Elementary and secondary literacy leaders described implementation of science‑of‑reading practices, DIBELS and STAR benchmarking, rollout of Achieve3000 at secondary levels, family reporting of benchmark scores and a planned ELA curriculum review for 2026.

Scituate — Elementary and secondary literacy leaders briefed the committee on efforts to align instruction with the science of reading, provide family benchmark reporting, and expand targeted literacy supports.

Megan (preK–5 humanities coordinator) told the committee the district has been implementing evidence‑based early literacy practices, invested in approved instructional materials and trained staff and parents on dyslexia‑informed strategies. She said kindergarten and first‑grade teachers received targeted science‑of‑reading professional development during a November PD day and the district plans to extend training to second and third grades.

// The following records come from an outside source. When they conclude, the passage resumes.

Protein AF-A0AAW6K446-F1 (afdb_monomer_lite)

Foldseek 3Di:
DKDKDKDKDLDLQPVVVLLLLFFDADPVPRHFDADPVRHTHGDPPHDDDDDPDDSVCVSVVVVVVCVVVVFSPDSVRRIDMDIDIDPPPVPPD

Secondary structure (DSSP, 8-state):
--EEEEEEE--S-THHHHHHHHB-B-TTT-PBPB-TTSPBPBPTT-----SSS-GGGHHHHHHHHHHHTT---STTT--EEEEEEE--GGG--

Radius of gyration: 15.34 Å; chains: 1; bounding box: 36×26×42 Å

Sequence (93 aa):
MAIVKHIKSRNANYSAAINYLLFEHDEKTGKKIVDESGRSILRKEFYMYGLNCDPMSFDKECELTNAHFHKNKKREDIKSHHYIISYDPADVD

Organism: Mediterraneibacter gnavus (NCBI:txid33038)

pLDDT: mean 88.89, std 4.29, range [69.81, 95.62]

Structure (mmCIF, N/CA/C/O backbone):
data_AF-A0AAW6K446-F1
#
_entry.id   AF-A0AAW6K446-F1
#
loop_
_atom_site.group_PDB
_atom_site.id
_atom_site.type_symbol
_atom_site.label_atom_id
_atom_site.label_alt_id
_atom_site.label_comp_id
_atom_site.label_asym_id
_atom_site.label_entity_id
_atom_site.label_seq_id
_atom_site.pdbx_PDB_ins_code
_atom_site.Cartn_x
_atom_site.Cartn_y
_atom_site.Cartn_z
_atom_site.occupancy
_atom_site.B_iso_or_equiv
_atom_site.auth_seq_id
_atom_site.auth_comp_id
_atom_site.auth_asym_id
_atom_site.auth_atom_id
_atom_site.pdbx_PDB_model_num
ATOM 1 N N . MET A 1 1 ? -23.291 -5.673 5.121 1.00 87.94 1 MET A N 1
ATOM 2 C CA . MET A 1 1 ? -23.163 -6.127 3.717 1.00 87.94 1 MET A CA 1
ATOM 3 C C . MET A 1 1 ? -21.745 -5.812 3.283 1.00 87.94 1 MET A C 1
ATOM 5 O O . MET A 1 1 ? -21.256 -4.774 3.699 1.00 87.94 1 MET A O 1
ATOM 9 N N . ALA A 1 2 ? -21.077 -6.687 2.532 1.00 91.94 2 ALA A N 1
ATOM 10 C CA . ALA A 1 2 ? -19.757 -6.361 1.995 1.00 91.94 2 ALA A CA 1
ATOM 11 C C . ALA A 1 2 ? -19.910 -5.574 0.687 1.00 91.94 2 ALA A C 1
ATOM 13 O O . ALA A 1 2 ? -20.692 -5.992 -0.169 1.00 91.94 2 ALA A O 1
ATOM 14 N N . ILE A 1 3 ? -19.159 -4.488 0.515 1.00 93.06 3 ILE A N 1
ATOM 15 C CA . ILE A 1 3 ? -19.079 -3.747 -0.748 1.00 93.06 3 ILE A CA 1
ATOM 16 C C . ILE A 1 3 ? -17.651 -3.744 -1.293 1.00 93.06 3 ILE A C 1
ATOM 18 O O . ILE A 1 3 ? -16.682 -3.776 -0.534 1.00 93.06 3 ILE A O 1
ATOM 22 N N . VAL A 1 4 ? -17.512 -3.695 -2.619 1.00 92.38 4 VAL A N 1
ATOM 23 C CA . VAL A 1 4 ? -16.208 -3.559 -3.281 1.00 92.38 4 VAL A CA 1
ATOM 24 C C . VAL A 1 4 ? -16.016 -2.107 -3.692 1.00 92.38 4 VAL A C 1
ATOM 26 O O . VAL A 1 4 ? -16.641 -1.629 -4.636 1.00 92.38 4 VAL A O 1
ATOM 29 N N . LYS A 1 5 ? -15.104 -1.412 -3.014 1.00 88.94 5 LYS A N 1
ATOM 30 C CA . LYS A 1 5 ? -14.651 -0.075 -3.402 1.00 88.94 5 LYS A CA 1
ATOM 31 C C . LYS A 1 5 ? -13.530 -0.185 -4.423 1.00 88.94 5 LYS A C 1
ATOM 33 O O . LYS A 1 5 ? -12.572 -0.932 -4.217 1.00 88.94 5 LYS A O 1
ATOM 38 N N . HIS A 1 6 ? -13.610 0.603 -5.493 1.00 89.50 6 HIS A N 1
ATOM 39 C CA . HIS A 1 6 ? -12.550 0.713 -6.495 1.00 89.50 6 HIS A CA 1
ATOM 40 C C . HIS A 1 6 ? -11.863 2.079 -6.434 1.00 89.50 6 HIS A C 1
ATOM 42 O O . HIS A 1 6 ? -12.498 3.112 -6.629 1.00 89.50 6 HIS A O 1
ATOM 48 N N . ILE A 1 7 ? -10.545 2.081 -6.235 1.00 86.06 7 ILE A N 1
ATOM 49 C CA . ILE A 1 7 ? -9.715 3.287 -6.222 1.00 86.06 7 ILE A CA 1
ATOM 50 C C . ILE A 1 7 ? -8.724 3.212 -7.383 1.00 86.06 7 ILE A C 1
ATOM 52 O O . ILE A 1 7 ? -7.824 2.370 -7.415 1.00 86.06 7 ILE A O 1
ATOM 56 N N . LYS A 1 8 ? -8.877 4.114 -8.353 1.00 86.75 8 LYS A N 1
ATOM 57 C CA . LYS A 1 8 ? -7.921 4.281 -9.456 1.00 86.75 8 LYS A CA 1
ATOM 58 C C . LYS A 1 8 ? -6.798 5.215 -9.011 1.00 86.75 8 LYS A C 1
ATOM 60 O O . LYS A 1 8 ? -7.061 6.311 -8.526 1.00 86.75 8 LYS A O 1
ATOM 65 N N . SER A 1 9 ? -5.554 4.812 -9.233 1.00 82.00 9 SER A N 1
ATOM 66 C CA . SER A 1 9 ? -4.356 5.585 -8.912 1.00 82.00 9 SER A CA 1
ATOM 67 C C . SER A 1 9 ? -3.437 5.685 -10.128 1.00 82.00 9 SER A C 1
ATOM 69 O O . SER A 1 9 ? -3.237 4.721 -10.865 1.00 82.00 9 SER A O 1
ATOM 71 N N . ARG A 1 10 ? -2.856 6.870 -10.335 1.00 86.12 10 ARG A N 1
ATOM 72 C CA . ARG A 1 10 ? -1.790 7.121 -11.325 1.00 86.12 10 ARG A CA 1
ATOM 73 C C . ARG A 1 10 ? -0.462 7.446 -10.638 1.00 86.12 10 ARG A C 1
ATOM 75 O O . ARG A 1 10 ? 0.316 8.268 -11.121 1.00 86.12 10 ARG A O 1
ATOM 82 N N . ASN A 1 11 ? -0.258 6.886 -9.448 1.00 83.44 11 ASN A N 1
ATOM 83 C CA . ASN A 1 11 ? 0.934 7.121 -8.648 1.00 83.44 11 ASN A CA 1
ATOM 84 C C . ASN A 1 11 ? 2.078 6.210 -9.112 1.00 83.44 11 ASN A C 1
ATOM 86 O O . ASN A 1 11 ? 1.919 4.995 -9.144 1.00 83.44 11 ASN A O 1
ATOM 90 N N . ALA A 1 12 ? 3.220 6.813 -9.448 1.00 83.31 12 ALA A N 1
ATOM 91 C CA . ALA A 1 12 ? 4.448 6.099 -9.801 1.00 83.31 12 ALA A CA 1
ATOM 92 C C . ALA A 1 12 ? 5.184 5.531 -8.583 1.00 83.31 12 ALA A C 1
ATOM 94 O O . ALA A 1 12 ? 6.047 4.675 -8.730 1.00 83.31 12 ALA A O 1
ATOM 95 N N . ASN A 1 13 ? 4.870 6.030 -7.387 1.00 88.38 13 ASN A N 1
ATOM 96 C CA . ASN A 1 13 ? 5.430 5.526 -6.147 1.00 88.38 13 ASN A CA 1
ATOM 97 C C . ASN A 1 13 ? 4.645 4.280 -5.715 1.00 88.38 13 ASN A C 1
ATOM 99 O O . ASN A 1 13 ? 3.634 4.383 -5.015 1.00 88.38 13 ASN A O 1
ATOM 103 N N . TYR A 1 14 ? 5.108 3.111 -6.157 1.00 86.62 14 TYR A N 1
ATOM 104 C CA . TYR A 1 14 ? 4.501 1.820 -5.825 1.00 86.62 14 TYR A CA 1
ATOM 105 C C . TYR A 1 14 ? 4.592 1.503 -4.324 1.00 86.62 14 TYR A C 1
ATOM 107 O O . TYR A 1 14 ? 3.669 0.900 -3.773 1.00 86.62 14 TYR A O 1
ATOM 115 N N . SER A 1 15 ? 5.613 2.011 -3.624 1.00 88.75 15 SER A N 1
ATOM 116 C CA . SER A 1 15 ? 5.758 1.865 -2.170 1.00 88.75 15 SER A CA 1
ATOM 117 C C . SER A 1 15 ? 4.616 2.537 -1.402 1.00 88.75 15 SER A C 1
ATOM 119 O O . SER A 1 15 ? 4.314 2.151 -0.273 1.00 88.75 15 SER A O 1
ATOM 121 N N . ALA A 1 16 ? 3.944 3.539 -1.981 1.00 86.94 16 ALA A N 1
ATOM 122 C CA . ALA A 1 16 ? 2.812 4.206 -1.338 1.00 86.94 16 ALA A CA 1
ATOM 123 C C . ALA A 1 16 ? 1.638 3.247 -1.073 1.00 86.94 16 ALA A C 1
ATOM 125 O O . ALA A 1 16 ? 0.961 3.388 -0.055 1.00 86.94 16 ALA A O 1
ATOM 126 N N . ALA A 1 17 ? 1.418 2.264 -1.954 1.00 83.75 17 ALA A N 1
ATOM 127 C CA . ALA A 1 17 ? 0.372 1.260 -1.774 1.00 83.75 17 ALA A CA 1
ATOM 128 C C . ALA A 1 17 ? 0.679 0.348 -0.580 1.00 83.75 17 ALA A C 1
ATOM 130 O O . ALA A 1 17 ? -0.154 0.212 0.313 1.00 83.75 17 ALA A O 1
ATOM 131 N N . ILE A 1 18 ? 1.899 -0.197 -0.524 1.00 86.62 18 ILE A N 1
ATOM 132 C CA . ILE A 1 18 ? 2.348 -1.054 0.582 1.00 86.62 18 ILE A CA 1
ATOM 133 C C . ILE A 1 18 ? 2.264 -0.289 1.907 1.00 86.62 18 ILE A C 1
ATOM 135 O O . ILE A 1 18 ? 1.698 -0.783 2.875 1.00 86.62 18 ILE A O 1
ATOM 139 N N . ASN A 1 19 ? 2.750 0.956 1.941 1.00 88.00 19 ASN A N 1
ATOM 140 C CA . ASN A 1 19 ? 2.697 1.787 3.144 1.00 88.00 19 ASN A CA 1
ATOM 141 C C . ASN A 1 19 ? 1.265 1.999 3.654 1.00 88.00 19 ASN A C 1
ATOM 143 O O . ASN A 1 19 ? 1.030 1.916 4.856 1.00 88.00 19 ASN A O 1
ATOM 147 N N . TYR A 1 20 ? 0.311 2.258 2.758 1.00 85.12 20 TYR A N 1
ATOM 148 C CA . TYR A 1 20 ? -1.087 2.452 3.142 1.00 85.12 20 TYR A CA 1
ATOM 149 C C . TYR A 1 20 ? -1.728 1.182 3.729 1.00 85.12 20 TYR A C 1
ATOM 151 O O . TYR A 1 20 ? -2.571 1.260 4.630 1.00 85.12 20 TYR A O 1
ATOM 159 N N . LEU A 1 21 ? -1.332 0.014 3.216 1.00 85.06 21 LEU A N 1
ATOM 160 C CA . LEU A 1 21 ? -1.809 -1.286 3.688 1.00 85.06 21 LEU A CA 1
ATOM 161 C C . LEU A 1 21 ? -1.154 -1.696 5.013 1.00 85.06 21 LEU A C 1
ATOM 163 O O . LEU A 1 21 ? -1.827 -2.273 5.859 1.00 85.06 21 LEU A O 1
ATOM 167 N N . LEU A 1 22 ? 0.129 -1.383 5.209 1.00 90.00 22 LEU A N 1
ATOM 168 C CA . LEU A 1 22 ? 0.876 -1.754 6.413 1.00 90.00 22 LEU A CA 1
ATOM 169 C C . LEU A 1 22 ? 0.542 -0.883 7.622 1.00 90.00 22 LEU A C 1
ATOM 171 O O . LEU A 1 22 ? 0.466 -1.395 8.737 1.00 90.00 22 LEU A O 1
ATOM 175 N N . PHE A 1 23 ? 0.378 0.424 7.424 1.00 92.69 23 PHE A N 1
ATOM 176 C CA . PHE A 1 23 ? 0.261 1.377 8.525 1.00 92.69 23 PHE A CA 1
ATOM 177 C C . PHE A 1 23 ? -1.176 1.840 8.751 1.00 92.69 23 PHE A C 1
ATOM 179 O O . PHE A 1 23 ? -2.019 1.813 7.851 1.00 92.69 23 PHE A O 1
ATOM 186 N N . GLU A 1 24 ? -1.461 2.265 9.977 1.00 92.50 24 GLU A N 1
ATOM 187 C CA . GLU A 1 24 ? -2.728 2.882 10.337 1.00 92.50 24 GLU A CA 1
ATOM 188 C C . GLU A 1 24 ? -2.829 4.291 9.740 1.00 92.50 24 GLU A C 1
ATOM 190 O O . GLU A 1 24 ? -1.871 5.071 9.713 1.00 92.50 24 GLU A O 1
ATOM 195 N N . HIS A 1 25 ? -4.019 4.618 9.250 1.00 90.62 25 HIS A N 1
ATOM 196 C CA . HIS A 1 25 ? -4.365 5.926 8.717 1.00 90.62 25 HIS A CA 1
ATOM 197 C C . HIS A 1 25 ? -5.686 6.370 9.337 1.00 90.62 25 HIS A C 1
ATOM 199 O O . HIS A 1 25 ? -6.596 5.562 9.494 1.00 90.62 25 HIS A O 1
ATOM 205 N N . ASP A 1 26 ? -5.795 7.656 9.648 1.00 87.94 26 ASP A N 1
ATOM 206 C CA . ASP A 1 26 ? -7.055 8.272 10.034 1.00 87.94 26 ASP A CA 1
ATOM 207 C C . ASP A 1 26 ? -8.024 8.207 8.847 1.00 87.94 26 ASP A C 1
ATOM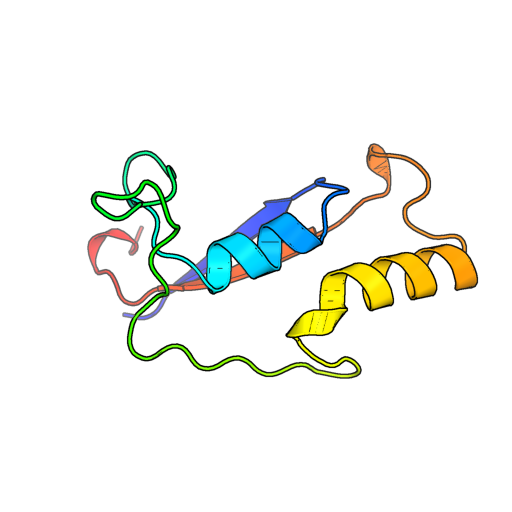 209 O O . ASP A 1 26 ? -7.728 8.700 7.757 1.00 87.94 26 ASP A O 1
ATOM 213 N N . GLU A 1 27 ? -9.176 7.574 9.044 1.00 76.12 27 GLU A N 1
ATOM 214 C CA . GLU A 1 27 ? -10.107 7.247 7.959 1.00 76.12 27 GLU A CA 1
ATOM 215 C C . GLU A 1 27 ? -10.762 8.486 7.338 1.00 76.12 27 GLU A C 1
ATOM 217 O O . GLU A 1 27 ? -11.122 8.476 6.162 1.00 76.12 27 GLU A O 1
ATOM 222 N N . LYS A 1 28 ? -10.875 9.581 8.101 1.00 80.12 28 LYS A N 1
ATOM 223 C CA . LYS A 1 28 ? -11.516 10.824 7.645 1.00 80.12 28 LYS A CA 1
ATOM 224 C C . LYS A 1 28 ? -10.563 11.708 6.853 1.00 80.12 28 LYS A C 1
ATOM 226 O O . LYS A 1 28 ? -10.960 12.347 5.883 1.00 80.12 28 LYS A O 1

Department chair Laura Messner described secondary efforts to promote a “culture of reading,” including sending teachers to the National Council of Teachers of English conference and revitalizing a summer reading program with multi‑level title lists. Secondary librarians reported strong circulation and active outreach to put books in students’ hands.

Assessment and intervention changes - Early literacy: The district uses DIBELS for foundational early literacy screening and STAR Reading for broader reading performance. Staff said the 3rd‑grade cohort is the first to experience the full K–2 foundations rollout and that early DIBELS results show strong foundational skill growth. - Cut‑score change: The district shifted STAR’s benchmark cut score this year from a historical 50th percentile threshold to a state‑aligned performance benchmark. Staff said the change identifies an additional 10–15% of students as at‑risk (an early‑warning approach) so the district can target interventions before year‑end assessments. - Secondary benchmarking: Achieve3000 (an online Lexile/comprehension tool) is in use as an early pilot in middle and high school. Leaders said they will review whether Achieve3000 or another common measure best supports a district‑wide longitudinal view of reading growth.

Supports and next steps: The district described expanded literacy lab and tiered intervention blocks at the middle school and an intent to offer more writing professional development in 2025–26. Staff said they will begin sending family benchmark letters with scores and explanations attached during the next benchmark round.

Ending: Committee members asked for cohort and longitudinal data where possible and urged continued focus on writing instruction and practical family communications about benchmarks.